Among the records that follow, set down only the lines from the one containing "ATOM 55 O O . LEU" to the one containing "ATOM 68 N N", both included, exactly.

Start of RECORDS FOR THIS TASK

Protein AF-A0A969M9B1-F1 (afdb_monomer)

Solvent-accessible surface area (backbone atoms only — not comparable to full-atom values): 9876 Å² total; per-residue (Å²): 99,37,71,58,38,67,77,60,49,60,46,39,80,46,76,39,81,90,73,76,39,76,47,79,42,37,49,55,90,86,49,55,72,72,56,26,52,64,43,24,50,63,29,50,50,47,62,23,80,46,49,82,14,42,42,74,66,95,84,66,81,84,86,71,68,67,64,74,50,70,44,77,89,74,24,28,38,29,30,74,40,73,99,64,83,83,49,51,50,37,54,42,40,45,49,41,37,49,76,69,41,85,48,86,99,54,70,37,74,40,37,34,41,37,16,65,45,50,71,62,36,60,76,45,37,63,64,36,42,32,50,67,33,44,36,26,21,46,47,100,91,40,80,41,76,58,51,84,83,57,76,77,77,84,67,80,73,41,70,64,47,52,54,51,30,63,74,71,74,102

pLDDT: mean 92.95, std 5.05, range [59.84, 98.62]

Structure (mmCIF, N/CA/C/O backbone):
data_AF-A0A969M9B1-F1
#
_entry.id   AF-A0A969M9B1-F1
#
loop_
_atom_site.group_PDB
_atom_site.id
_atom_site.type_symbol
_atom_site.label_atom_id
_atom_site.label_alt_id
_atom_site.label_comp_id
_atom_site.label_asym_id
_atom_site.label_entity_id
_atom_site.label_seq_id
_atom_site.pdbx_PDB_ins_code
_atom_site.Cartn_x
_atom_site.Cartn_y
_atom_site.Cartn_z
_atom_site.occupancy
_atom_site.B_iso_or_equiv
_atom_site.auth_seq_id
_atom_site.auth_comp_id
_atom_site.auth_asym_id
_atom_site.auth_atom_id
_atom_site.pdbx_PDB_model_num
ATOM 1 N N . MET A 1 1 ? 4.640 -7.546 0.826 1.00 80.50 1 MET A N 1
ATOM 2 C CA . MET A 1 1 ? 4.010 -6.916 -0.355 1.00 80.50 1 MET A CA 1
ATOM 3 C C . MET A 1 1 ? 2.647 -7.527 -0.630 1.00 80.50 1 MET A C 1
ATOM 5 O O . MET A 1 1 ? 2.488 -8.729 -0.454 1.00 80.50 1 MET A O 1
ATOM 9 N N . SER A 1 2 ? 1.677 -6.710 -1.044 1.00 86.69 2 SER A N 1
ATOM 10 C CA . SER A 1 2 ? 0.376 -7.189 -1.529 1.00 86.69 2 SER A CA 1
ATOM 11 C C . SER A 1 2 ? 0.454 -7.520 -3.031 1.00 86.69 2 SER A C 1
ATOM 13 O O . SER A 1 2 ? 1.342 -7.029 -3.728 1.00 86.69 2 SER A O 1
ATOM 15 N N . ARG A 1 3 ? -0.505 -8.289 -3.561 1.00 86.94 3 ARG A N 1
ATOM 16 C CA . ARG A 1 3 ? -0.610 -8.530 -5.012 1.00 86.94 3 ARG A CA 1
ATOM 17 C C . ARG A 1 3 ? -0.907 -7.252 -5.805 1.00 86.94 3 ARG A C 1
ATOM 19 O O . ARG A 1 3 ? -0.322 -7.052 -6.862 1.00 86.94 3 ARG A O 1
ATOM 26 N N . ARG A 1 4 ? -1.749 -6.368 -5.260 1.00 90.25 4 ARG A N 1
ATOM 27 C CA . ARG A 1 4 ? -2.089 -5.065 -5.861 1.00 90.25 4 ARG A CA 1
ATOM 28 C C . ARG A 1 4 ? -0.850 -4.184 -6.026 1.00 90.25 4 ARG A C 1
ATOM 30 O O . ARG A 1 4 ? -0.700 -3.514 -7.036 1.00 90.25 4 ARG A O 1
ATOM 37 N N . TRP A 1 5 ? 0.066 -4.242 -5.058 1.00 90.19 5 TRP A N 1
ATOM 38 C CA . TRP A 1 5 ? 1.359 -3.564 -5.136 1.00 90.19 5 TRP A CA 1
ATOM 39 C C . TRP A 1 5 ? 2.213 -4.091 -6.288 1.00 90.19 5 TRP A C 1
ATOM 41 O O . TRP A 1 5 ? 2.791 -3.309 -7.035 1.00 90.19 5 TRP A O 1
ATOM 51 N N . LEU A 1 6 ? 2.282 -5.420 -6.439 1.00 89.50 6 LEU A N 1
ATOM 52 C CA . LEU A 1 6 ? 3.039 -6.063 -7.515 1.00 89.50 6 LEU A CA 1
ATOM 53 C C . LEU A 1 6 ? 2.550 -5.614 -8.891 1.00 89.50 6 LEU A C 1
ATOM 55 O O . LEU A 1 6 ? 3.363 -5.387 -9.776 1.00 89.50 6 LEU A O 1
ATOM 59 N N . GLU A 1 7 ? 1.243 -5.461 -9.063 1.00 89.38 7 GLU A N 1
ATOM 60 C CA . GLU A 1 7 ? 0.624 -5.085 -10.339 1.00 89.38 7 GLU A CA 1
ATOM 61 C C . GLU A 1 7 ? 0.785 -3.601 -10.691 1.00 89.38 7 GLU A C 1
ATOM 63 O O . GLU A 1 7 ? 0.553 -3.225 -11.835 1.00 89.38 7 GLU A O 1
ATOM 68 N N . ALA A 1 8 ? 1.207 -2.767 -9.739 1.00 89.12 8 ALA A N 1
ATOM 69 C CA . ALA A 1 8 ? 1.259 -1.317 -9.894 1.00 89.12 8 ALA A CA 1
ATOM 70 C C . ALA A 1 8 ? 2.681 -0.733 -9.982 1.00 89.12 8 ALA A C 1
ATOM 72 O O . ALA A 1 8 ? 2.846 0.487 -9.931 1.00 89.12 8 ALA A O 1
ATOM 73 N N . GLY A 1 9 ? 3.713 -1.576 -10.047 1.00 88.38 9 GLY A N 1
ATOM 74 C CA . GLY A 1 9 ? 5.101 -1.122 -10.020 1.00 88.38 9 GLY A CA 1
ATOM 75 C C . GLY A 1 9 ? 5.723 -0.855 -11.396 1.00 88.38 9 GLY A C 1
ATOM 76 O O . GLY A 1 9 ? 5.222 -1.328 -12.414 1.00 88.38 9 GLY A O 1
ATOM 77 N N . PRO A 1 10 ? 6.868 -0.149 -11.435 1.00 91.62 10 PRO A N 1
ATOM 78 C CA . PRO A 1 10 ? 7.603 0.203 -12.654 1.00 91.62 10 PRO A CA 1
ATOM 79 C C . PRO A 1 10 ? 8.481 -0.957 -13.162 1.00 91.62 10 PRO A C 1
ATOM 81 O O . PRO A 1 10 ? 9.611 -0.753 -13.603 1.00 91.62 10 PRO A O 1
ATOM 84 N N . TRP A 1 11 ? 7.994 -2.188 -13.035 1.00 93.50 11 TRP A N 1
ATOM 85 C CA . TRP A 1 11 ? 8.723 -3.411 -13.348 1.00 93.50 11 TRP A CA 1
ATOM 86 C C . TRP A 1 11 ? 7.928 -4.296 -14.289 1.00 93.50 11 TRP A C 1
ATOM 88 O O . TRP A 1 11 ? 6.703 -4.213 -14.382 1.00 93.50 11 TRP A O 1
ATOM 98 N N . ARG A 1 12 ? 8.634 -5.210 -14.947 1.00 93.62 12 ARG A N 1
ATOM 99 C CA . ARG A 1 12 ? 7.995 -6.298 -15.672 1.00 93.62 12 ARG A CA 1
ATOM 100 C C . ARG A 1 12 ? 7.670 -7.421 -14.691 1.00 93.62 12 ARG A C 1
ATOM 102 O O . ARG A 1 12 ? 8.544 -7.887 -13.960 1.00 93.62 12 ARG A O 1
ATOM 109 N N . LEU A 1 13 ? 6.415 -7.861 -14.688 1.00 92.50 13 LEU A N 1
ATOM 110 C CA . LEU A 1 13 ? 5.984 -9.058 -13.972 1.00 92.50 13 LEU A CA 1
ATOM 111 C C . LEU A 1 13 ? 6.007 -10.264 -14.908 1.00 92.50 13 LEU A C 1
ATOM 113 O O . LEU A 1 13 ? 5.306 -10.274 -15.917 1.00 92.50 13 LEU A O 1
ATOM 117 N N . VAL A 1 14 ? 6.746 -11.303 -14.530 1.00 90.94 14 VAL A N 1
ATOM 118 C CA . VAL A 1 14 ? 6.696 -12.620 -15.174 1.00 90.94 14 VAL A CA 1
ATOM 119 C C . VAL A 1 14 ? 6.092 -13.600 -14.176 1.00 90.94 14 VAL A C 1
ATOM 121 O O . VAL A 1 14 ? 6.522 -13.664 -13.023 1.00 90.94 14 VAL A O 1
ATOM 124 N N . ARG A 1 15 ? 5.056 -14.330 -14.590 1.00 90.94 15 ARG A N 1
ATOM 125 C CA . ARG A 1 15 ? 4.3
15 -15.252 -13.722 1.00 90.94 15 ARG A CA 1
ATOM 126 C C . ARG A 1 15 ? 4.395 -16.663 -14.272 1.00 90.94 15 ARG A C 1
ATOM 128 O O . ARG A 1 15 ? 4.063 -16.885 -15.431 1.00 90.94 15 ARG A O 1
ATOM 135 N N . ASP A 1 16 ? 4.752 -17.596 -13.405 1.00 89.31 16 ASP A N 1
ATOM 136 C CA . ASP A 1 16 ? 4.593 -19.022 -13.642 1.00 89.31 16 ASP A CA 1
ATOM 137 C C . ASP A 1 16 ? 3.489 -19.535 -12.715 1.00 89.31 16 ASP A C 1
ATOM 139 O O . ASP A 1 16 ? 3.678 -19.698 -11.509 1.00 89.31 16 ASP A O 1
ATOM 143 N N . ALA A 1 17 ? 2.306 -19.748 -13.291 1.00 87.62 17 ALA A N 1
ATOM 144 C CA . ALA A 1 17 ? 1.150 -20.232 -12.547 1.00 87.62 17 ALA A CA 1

End of RECORDS FOR THIS TASK
Start of RECORDS FOR THIS TASK

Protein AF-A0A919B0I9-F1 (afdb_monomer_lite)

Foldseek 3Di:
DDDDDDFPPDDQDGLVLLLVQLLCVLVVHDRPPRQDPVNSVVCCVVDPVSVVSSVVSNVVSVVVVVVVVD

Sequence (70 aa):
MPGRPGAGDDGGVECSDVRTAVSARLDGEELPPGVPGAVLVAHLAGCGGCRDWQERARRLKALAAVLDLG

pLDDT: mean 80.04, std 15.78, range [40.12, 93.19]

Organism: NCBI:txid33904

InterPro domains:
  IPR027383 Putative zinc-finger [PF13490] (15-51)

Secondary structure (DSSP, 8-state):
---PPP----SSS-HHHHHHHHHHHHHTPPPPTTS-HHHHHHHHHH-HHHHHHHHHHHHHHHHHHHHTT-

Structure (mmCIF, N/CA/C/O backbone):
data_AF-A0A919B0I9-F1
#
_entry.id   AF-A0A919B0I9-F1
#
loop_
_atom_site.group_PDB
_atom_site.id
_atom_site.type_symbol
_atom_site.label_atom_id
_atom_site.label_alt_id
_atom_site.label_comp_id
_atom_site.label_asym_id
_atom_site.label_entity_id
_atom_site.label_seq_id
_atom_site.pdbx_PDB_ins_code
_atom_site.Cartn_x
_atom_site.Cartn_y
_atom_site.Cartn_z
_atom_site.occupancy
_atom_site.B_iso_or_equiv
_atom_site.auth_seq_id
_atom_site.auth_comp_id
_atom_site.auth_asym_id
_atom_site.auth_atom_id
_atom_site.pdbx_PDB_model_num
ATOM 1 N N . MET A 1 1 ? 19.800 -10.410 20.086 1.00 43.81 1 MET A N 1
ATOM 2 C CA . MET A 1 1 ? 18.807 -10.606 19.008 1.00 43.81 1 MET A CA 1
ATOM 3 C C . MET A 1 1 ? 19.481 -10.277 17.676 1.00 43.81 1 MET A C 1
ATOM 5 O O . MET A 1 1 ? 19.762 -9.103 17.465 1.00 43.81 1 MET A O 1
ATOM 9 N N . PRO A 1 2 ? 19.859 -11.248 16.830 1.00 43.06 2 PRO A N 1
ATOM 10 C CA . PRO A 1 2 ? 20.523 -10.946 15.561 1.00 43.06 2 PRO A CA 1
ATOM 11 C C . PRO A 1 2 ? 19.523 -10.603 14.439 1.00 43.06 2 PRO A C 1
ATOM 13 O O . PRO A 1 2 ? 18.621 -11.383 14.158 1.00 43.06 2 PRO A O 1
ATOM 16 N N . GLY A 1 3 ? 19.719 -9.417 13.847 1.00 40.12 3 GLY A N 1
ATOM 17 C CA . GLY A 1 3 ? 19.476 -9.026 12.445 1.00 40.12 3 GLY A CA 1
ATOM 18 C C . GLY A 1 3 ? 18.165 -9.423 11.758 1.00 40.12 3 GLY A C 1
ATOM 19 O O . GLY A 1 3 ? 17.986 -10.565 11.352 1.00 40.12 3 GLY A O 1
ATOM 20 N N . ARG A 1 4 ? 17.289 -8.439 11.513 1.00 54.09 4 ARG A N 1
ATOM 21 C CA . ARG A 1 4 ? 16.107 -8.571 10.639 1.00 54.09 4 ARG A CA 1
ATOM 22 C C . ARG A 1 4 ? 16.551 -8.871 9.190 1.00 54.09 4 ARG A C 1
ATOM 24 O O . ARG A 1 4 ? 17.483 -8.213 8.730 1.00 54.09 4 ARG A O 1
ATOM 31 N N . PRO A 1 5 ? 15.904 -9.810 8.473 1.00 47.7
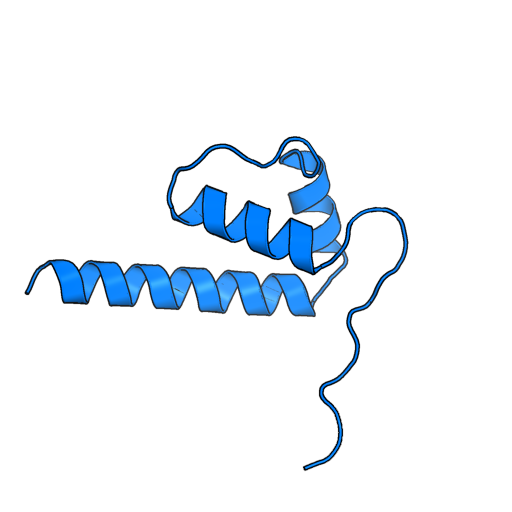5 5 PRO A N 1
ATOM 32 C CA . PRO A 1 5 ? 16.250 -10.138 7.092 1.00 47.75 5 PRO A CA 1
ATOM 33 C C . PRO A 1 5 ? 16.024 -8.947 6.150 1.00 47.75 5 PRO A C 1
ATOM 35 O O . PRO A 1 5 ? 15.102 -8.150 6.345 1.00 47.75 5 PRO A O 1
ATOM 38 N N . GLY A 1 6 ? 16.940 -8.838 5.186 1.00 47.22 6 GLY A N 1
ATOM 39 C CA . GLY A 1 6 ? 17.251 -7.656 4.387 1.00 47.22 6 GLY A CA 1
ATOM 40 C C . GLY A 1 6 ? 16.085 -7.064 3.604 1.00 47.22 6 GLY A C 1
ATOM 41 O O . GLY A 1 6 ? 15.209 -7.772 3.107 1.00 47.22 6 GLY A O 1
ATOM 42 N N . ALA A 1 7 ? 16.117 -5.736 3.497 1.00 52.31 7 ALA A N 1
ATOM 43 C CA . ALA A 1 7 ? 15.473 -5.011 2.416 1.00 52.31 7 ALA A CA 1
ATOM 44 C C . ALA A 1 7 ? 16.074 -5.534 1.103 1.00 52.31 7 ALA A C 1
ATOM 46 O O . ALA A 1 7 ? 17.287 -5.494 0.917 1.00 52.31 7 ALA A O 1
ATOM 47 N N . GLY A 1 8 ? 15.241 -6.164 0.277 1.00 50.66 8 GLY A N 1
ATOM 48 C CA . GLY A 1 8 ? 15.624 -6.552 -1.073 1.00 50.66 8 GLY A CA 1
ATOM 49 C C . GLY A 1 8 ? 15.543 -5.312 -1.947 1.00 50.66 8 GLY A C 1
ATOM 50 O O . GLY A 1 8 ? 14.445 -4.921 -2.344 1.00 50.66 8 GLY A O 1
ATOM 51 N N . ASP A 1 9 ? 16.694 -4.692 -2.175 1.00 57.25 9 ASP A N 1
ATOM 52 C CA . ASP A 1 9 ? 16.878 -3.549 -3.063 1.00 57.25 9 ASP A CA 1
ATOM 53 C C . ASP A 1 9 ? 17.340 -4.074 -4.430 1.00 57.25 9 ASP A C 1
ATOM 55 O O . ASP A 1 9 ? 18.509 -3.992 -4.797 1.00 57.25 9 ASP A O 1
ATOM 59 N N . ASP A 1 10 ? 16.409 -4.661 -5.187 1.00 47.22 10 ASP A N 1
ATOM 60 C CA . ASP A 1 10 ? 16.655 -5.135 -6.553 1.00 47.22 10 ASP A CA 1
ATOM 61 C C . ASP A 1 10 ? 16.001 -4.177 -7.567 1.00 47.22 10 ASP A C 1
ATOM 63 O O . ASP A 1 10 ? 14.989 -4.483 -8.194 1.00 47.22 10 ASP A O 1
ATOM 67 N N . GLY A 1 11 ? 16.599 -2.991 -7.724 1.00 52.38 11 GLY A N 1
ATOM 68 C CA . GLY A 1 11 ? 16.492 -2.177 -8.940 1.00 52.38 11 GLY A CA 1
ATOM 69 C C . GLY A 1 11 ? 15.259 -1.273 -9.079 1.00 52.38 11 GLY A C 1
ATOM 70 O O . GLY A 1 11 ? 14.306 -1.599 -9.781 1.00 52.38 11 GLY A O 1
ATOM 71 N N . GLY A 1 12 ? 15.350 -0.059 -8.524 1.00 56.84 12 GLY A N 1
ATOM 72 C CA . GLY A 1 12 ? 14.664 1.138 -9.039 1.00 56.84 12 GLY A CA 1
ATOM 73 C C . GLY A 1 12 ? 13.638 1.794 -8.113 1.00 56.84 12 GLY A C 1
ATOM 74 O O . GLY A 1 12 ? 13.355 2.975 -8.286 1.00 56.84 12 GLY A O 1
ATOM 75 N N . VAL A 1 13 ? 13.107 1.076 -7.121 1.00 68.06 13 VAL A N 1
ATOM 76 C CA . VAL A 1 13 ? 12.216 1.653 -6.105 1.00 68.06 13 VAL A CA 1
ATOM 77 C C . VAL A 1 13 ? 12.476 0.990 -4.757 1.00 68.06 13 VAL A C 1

End of RECORDS FOR THIS TASK

:: EXPECTED ANSWER ::
ATOM 55 O O . LEU A 1 6 ? 3.363 -5.387 -9.776 1.00 89.50 6 LEU A O 1
ATOM 59 N N . GLU A 1 7 ? 1.243 -5.461 -9.063 1.00 89.38 7 GLU A N 1
ATOM 60 C CA . GLU A 1 7 ? 0.624 -5.085 -10.339 1.00 89.38 7 GLU A CA 1
ATOM 61 C C . GLU A 1 7 ? 0.785 -3.601 -10.691 1.00 89.38 7 GLU A C 1
ATOM 63 O O . GLU A 1 7 ? 0.553 -3.225 -11.835 1.00 89.38 7 GLU A O 1
ATOM 68 N N . ALA A 1 8 ? 1.207 -2.767 -9.739 1.00 89.12 8 ALA A N 1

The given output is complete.